MyST markdown and its usage with Spinx directives is the killer feature of Jupyter Book. Not sure how relevant it is for Anki's docs though. One use case I've fantasized about is to write a Sphinx role that would allow authors to annotate their plain text documents with inline cloze deletions, enabling the generation of a .apkg as a result of the doc building process. This would also facilitate defining some syntax conventions around writing free form markdown notes and generating Anki cards from them. For example, you can imagine a prettier way to denote cloze deletions in MyST:

{clz}`Example of an [inline role](1) that can be used to generate [cloze deletion cards](2).`

I will add that Jupyter Book is under super active development by an ambitious team of extremely innovative thinkers who are eager to develop some of the best documentation tools in the space of open science. I've contributed to Jupyter Book's CLI and I'm guessing they'd be open to supporting such enhancements.

dae commented 3 years ago

Thank you both for the suggestions, and for doing a quick version of the manual which was informative.

mkdocs looks good, but I am concerned by things like searching features and language selection being limited to insiders, as they ask insiders not to share the code with others. It complicates things if people can't easily fork and rebuild the docs repo themselves. Apart from that it seems to be at a similar level of functionality and a bit prettier in some ways than mdbook, though I do slightly prefer the search output from mdbook, and the way you can click anywhere in a title to get a link to it, and get that area highlighted.

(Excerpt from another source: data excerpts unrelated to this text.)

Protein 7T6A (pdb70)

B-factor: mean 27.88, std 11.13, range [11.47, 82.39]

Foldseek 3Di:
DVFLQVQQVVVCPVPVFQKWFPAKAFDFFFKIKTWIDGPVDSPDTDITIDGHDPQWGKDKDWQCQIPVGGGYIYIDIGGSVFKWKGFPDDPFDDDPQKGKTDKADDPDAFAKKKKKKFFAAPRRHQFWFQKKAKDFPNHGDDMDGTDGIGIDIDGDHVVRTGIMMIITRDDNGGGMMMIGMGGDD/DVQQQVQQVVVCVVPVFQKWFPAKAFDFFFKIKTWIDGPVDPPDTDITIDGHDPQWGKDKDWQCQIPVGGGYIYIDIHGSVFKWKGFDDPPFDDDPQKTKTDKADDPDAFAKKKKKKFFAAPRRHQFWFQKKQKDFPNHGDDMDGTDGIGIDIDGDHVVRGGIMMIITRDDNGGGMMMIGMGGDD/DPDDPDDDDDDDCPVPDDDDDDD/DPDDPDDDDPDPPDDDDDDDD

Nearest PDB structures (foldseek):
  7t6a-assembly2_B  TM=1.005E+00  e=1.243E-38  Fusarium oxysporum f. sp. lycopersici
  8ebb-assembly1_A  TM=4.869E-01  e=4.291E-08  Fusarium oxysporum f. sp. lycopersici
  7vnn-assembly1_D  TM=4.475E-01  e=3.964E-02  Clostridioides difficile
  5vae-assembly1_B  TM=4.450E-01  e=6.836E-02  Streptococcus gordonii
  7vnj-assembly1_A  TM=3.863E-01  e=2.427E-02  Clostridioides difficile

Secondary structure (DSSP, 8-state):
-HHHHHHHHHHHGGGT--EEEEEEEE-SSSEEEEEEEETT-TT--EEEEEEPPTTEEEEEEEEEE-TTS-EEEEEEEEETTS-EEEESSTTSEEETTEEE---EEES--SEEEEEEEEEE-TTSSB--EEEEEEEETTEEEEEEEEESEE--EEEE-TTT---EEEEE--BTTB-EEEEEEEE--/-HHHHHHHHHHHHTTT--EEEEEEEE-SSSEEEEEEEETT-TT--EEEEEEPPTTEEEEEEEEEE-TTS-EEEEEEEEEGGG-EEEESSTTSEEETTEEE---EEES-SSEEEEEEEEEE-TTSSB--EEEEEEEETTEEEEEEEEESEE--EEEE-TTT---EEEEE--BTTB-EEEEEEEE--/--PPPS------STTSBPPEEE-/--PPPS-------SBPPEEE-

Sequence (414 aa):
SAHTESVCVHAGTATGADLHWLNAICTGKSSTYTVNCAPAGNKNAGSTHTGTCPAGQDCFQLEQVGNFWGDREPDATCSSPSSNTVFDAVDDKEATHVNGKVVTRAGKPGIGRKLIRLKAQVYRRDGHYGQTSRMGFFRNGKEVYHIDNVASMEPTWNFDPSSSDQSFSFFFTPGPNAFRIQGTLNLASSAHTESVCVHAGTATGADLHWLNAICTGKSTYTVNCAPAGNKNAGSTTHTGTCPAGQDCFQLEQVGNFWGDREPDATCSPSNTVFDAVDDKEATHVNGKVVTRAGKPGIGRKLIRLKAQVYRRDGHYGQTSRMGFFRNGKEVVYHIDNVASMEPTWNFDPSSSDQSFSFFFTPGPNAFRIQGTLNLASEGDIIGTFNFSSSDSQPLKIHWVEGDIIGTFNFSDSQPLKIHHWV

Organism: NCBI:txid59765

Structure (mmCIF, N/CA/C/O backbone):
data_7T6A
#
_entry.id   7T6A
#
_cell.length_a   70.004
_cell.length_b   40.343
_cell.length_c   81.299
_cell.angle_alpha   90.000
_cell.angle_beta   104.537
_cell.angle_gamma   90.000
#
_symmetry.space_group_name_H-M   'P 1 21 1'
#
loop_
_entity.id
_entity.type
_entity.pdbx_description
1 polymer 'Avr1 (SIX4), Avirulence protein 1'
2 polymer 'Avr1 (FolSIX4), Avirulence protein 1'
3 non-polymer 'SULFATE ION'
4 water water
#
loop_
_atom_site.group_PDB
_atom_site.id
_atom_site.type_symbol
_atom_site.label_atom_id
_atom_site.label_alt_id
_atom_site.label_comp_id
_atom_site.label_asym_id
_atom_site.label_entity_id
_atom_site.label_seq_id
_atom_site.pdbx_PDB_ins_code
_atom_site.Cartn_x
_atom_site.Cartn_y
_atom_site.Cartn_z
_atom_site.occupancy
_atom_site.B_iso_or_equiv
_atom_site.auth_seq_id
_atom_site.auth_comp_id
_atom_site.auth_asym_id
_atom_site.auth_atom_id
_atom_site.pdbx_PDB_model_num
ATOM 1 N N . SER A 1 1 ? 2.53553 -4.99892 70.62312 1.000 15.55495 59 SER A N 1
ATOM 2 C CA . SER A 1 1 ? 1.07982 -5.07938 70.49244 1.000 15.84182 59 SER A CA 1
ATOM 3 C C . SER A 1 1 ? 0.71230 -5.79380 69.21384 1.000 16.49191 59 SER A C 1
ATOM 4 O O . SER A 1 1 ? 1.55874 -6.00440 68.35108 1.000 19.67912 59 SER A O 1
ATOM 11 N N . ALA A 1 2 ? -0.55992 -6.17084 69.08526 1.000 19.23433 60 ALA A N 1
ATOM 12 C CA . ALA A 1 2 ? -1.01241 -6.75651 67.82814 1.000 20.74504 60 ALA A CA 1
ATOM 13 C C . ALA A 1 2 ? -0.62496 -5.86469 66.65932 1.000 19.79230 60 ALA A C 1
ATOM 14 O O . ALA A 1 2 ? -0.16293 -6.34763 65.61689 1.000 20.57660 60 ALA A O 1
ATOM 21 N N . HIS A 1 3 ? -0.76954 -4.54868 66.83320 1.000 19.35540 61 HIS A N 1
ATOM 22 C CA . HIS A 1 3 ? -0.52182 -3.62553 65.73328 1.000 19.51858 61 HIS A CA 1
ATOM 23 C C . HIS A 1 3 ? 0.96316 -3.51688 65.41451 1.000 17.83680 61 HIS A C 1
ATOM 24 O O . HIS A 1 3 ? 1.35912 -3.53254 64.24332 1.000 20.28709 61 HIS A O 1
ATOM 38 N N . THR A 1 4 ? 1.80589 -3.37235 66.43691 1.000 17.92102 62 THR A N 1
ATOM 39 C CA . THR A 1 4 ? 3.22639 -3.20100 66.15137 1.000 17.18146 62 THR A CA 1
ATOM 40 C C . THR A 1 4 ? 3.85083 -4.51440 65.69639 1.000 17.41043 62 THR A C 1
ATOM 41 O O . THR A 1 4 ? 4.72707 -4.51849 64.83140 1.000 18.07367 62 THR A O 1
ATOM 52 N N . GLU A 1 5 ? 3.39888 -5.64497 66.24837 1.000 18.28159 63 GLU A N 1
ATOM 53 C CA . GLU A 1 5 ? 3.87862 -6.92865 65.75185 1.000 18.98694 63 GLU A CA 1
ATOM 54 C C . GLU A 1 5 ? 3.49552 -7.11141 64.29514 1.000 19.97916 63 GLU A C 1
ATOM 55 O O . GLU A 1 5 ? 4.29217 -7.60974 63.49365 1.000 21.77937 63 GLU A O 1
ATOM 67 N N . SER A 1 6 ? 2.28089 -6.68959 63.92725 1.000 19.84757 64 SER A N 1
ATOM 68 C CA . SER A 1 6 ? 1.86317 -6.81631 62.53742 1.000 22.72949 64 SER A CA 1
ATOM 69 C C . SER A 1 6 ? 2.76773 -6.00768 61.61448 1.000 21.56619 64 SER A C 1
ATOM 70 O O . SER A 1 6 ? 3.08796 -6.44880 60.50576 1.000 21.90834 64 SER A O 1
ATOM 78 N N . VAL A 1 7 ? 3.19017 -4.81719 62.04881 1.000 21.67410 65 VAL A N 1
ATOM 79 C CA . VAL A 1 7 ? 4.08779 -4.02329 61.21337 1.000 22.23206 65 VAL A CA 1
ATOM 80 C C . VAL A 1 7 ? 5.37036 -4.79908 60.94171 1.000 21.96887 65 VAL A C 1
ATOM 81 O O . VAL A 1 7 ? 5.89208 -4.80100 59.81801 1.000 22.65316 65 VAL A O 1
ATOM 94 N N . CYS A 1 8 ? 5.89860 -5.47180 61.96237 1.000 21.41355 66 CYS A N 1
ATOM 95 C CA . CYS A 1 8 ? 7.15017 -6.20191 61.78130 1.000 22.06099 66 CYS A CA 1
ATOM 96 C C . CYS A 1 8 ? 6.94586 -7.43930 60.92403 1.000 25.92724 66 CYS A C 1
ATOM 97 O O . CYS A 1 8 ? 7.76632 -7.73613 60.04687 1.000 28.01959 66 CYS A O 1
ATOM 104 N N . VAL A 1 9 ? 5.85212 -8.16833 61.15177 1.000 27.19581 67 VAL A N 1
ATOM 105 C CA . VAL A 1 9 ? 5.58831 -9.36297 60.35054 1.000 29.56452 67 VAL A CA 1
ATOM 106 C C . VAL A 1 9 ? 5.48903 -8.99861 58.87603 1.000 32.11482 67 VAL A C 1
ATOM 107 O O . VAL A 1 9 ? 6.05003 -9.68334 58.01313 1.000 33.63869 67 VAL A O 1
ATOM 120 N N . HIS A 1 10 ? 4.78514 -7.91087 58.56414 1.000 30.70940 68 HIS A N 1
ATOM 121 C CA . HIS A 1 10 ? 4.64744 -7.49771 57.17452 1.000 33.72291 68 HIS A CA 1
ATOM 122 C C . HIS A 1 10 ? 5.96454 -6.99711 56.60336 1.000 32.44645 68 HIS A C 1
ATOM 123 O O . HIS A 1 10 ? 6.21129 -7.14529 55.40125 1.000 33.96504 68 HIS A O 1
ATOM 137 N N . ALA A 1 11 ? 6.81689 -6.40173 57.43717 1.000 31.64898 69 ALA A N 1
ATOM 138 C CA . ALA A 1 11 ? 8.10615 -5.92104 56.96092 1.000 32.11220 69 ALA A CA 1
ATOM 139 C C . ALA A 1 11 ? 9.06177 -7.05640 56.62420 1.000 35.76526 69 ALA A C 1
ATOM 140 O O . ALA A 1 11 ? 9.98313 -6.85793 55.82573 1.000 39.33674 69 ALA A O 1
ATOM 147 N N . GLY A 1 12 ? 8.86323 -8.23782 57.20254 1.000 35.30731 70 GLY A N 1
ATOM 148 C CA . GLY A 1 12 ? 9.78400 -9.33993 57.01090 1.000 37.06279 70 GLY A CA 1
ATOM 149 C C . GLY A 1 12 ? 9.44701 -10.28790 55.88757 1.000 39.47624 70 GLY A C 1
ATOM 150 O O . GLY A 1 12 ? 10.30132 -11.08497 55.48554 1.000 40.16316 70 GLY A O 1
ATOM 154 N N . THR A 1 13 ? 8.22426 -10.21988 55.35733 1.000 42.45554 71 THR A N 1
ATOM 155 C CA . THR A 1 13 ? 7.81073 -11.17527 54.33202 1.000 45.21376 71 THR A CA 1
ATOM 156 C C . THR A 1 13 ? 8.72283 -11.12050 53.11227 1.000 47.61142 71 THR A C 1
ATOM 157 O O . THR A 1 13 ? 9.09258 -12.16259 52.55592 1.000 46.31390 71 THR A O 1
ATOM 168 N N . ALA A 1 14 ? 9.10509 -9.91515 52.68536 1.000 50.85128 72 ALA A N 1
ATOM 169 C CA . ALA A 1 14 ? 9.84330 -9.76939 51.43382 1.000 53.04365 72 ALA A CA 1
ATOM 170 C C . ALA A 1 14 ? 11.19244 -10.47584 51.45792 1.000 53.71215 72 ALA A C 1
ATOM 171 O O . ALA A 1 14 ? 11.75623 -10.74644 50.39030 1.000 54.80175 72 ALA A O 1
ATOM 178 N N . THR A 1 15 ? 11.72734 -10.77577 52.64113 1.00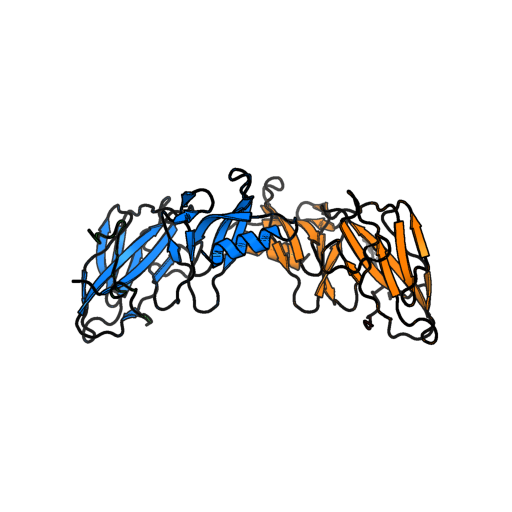0 53.49633 73 THR A N 1
ATOM 179 C CA . THR A 1 15 ? 13.00356 -11.46767 52.76198 1.000 52.83310 73 THR A CA 1
ATOM 180 C C . THR A 1 15 ? 12.88025 -12.77782 53.52921 1.000 51.57505 73 THR A C 1
ATOM 181 O O . THR A 1 15 ? 13.90347 -13.38314 53.86871 1.000 52.75940 73 THR A O 1
ATOM 192 N N . GLY A 1 16 ? 11.66136 -13.23472 53.80555 1.000 49.53271 74 GLY A N 1
ATOM 193 C CA . GLY A 1 16 ? 11.48532 -14.42898 54.60909 1.000 50.08277 74 GLY A CA 1
ATOM 194 C C . GLY A 1 16 ? 11.97486 -14.29370 56.02969 1.000 49.36426 74 GLY A C 1
ATOM 195 O O . GLY A 1 16 ? 12.27520 -15.30208 56.67579 1.000 49.89853 74 GLY A O 1
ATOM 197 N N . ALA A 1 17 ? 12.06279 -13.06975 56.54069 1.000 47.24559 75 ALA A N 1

Andrew, I agree that cloze functionality is probably not useful for the manual :-) I had a quick poke about with GitLab - I can see it has "on this page" on the right, but doesn't appear to have a TOC for major sections - do you have a link to something that looks more similar to Anki's manual?

Jupyter Book looks fancy, but I'm not sure we need all that.

dae commented 3 years ago

I migrated AnkiMobile's manual over to mdbook a few days ago. The links to separate sections had to be manually updated which was a pain - while there's a link checker available for external links, it doesn't understand #anchor links. Happy with the faster page load speeds and the fact that the interface responds nicely on phones (and even follows the set dark mode). There were some out-of-date sections that needed updating at the same time, so it took longer than expected.

While there is a TOC generator that can embed a TOC at the top of right section, I opted for unrolling the nested sections into separate top-level sections for AnkiMobile. Anki's manual is larger and that probably won't be practical, so if migrating it, we may need to either put the TOC on the top right of each section, or start splitting the files up and linking subsections in the left outline. The former is much easier than the latter, so would probably be the best way to start, as we could gradually migrate to the latter if appropriate.

We're currently using https://github.com/peaceiris/actions-mdbook to build the pages, but that does not appear to support anything except the base mdbook, so we'd need to write our own action, or I'd need to set up Buildkite to build the manual with mdbook-toc installed.

dae commented 3 years ago

Forgot to close this; the manual has subsequently been migrated to mdbook.